Many of the experts taking the stage at the CES Digital Health Summit 2015 this week invoked the name of Watson, praising the promise of aggregated data, touting its ability to offer treatment recommendations based on an unprecendented, superhuman volume of experiences, guidelines, clinical studies, whitepapers, EMR data, HCP notes from around the world, and patient information.
They salivated at the thought of aggregating reams of real-time, real-world data from a patient over weeks and months (vs. the single point-in-time of an exam) to get a larger and more accurate picture of that patient’s journey, in order to better assess and match therapy to need.
Exciting stuff that has dozens of VC firms investing in start-ups and companies that can make the dream come true, and deliver, in the words of Wainwright Fishburn, Jr., partner at Cooley, LLC, “organization and analysis of data that can lead to efficiency and lower cost of chronic care.” Corinne Savill, Head Business Development & Licensing at Novatis Pharma AG, saw the Watsonesque analysis of data helping pharma companies move from the traditional business model of selling pills to answer the new clarion call of success: “Selling Positive Outcomes To Patients.” (And Payors.)

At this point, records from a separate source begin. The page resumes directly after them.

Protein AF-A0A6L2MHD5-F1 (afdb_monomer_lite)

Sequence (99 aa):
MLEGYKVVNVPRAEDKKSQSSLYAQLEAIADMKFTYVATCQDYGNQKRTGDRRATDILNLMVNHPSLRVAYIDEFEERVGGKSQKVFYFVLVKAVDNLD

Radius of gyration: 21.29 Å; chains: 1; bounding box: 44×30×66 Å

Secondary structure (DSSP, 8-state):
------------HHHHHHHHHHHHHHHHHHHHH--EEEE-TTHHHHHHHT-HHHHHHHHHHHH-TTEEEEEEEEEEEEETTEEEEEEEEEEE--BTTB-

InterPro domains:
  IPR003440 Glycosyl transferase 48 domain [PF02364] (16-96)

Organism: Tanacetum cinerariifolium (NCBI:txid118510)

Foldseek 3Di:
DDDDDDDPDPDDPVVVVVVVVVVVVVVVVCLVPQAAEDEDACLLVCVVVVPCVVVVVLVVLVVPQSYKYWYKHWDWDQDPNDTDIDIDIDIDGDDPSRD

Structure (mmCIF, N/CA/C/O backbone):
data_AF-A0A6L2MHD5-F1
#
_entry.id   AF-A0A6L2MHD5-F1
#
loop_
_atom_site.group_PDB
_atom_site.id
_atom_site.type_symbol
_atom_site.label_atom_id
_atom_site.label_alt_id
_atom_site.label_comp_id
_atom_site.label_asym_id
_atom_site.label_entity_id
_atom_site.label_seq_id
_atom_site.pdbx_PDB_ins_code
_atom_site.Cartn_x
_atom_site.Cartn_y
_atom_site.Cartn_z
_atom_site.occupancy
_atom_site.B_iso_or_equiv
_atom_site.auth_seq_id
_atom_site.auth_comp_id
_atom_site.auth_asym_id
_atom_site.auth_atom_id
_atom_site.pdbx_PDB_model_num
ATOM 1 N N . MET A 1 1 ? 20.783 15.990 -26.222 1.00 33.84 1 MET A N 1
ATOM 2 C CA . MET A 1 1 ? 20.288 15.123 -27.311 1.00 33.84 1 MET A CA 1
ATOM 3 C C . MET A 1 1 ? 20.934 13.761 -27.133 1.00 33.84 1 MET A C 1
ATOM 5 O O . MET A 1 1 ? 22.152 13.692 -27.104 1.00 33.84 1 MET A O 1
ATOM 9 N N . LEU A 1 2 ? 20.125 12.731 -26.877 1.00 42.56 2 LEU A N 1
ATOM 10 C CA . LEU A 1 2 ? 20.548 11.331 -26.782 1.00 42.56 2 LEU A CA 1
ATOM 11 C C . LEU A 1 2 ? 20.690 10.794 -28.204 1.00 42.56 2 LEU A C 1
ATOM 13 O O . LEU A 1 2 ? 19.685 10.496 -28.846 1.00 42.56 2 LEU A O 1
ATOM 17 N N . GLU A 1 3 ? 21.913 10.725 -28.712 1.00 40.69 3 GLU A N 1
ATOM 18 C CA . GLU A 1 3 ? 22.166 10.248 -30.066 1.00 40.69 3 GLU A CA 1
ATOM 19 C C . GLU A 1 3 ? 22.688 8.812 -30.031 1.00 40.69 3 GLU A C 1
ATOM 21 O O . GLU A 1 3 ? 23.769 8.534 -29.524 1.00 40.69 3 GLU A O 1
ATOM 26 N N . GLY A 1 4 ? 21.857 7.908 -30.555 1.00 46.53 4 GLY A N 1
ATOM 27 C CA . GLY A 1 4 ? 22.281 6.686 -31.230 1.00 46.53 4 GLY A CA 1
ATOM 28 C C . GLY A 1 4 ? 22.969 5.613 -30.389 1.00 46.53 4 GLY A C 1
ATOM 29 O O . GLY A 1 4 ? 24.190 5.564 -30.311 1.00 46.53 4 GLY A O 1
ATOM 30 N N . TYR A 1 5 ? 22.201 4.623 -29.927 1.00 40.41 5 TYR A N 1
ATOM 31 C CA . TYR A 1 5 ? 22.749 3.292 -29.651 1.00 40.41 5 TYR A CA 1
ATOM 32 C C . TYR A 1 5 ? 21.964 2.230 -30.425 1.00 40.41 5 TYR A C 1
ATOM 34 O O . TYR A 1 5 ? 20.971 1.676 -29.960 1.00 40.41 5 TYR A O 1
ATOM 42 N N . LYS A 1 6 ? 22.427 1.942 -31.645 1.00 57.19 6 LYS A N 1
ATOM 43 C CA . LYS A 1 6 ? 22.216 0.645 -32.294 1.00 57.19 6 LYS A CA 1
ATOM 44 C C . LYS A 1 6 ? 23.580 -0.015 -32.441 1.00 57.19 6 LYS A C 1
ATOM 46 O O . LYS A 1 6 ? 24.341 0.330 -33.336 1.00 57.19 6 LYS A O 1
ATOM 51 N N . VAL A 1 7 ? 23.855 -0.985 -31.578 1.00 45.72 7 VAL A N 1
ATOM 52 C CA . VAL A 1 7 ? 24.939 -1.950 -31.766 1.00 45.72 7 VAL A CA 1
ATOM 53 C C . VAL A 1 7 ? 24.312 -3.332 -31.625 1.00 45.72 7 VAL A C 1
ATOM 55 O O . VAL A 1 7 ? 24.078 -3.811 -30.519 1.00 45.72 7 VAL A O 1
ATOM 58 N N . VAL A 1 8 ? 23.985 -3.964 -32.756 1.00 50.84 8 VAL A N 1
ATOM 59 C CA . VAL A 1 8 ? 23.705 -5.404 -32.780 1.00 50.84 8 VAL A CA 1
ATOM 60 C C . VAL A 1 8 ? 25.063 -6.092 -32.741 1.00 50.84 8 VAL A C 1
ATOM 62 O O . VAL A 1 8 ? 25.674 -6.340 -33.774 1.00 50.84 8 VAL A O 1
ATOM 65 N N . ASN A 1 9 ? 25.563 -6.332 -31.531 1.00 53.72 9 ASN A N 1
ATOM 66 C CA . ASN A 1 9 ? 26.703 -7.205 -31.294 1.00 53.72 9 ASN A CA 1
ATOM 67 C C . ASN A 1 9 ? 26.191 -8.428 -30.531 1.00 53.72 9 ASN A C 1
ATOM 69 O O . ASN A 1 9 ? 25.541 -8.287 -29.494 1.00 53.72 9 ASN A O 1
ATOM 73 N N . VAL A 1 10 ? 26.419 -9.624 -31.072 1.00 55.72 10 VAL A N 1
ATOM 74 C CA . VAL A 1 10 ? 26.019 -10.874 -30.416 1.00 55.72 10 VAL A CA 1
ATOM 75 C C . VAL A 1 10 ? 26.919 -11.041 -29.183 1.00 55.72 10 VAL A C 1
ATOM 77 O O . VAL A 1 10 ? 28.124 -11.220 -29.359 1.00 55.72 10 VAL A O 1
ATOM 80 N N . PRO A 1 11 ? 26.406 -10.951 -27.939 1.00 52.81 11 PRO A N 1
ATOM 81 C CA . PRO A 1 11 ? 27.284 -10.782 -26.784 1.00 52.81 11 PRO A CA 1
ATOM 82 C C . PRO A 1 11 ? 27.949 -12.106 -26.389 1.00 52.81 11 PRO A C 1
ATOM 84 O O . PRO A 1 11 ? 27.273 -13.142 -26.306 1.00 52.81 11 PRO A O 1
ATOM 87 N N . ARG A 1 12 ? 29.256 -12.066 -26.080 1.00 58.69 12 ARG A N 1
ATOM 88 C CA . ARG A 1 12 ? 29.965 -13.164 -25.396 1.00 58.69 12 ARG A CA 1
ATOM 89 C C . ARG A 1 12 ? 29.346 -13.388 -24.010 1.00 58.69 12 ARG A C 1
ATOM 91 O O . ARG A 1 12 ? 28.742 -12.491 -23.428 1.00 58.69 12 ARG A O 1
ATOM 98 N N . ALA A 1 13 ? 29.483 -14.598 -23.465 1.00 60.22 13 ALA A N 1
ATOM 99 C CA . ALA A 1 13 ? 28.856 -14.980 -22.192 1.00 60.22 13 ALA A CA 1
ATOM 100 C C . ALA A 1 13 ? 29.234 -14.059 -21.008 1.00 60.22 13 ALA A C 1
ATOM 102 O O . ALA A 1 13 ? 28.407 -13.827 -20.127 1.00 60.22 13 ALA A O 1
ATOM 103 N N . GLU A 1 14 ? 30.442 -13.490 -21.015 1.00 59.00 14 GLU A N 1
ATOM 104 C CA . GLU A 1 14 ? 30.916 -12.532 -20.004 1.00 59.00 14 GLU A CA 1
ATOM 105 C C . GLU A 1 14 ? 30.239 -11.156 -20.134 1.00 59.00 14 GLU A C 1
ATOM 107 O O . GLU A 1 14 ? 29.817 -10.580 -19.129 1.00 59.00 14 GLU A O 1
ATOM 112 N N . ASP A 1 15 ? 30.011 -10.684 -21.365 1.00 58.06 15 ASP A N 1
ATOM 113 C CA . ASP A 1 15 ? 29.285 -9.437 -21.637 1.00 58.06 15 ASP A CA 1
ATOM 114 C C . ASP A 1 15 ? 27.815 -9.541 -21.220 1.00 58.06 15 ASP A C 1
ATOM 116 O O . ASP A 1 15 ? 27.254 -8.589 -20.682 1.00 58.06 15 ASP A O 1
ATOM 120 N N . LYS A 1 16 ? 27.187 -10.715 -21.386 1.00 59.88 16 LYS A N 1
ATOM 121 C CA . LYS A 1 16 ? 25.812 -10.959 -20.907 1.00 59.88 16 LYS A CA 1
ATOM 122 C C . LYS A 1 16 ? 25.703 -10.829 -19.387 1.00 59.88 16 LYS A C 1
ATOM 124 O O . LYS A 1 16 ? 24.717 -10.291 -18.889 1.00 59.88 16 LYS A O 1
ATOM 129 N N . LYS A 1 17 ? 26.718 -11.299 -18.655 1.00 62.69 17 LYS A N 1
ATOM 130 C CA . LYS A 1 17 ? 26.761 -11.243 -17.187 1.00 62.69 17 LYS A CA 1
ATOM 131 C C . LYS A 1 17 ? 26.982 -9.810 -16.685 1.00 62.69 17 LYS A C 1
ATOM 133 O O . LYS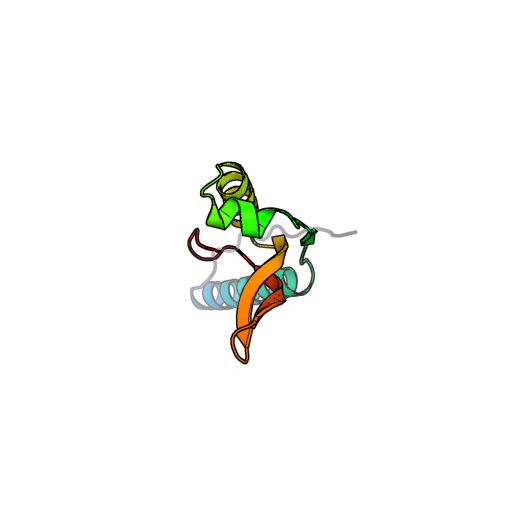 A 1 17 ? 26.334 -9.395 -15.729 1.00 62.69 17 LYS A O 1
ATOM 138 N N . SER A 1 18 ? 27.839 -9.050 -17.371 1.00 67.62 18 SER A N 1
ATOM 139 C CA . SER A 1 18 ? 28.086 -7.625 -17.104 1.00 67.62 18 SER A CA 1
ATOM 140 C C . SER A 1 18 ? 26.860 -6.752 -17.406 1.00 67.62 18 SER A C 1
ATOM 142 O O . SER A 1 18 ? 26.452 -5.936 -16.585 1.00 67.62 18 SER A O 1
ATOM 144 N N . GLN A 1 19 ? 26.191 -6.988 -18.538 1.00 71.88 19 GLN A N 1
ATOM 145 C CA . GLN A 1 19 ? 24.944 -6.300 -18.885 1.00 71.88 19 GLN A CA 1
ATOM 146 C C . GLN A 1 19 ? 23.836 -6.607 -17.870 1.00 71.88 19 GLN A C 1
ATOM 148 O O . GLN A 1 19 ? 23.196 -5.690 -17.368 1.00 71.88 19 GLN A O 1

At the same time, and sometimes in the same talk, many of these digital health experts also praised the powerful potential of mapping a patient’s unique and personal human genome. They predicted that within just a few years, the $1000 genome will be the $100 genome, and with that new ubiquity comes the chance to know specifically what treatment will be effective for that individual, develop drugs that work better on certain genetic make-ups, and even “prevent” disease by identifying a patient’s predisposition to conditions.

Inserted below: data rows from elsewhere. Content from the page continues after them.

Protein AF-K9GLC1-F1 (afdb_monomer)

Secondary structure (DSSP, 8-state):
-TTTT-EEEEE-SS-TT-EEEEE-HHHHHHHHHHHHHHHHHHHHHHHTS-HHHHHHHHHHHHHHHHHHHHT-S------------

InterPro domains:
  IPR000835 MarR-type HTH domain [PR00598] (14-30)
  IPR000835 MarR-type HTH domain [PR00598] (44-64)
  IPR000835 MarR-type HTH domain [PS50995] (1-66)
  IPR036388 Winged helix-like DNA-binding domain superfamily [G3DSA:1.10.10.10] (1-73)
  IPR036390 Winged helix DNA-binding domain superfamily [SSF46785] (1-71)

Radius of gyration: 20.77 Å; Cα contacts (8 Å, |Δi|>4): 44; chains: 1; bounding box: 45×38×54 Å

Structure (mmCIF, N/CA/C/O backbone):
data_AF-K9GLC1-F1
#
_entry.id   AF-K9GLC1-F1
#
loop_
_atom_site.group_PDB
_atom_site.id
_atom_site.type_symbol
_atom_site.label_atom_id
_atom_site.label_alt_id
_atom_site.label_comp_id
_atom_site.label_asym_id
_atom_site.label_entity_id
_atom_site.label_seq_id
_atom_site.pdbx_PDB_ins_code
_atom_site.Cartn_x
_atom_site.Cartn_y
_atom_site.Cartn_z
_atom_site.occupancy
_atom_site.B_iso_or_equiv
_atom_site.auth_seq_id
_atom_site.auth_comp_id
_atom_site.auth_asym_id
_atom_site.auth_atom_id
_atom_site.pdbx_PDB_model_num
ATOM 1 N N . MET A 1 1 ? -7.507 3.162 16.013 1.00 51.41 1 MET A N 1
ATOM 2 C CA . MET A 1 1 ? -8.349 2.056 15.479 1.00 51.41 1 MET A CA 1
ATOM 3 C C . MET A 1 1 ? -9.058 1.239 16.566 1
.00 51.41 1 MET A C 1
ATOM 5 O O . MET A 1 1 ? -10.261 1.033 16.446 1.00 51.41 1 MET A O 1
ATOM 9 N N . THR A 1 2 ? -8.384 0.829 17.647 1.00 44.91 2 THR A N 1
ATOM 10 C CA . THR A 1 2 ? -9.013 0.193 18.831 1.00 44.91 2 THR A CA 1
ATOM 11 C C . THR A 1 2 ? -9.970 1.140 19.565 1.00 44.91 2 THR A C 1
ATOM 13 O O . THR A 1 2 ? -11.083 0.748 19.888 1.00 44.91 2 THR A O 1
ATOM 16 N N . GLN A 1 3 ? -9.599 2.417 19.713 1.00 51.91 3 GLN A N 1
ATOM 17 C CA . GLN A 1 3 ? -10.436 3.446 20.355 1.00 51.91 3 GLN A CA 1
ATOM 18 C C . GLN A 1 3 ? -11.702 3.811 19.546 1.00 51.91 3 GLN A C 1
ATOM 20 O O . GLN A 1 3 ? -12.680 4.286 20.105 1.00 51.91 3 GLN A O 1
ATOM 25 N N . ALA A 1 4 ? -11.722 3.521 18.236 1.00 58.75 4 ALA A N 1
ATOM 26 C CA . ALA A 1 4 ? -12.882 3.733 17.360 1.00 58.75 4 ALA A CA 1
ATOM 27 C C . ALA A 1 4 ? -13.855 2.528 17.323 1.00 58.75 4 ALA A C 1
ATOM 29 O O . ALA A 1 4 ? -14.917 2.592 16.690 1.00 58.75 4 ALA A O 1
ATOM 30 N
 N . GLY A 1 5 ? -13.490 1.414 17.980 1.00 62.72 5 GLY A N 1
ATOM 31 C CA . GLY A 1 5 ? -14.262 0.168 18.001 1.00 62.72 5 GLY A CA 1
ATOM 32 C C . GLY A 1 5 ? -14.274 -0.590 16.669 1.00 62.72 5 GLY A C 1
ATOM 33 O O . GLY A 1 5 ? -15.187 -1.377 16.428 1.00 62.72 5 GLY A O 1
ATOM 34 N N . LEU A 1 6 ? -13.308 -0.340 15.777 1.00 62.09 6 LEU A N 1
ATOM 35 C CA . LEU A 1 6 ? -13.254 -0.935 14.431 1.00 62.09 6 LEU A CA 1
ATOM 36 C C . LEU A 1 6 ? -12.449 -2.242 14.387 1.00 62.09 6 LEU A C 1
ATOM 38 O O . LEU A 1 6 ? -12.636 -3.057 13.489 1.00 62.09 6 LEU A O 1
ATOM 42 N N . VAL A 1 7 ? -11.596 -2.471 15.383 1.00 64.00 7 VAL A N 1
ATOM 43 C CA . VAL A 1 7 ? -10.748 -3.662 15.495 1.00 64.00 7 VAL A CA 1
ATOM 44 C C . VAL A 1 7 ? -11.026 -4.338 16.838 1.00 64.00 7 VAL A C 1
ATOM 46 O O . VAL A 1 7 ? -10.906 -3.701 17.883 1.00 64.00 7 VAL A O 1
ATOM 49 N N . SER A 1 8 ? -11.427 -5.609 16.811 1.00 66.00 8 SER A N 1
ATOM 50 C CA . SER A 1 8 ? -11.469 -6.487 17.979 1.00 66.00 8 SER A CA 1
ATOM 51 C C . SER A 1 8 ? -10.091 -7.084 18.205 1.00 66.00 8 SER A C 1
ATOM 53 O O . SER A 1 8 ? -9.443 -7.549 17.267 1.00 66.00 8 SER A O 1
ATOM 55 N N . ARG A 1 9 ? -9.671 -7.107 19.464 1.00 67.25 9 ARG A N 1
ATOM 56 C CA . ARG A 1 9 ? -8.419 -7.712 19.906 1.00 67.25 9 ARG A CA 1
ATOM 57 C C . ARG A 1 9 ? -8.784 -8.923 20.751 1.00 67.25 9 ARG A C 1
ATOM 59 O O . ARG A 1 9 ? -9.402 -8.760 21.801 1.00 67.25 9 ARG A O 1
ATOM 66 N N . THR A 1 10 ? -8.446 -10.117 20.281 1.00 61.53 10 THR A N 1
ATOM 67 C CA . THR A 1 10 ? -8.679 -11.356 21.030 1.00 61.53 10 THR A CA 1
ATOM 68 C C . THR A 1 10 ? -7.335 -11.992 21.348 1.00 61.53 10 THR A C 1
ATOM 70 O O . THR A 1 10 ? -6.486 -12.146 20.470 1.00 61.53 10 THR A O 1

So, the question is: If I know my patient’s individual genome (predictive), and therefore know what treatment will work best for him/her, do I really need to know what the aggregated data of current and past (retrospective) says?
Wouldn’t matching a therapy exactly to a patient’s singular biology ultimately drive the same efficiencies and positive outcomes of which Watson dreams?
In fact, Dr. James Zackheim, PhD, VP & Neupro Patient Solutions Leader, UCB, Inc. takes the vision even further, coining the phrase “Adaptive Medicine.” whereby a physician establishes optimial treatment based on genetic mapping, but then can continually adjust dosing and combination of therapies, based on that patient’s changing/improving biology and condition– all thanks to aggregated data.
Hey, maybe Watson and The Human Genome can actually crunch happily ever after.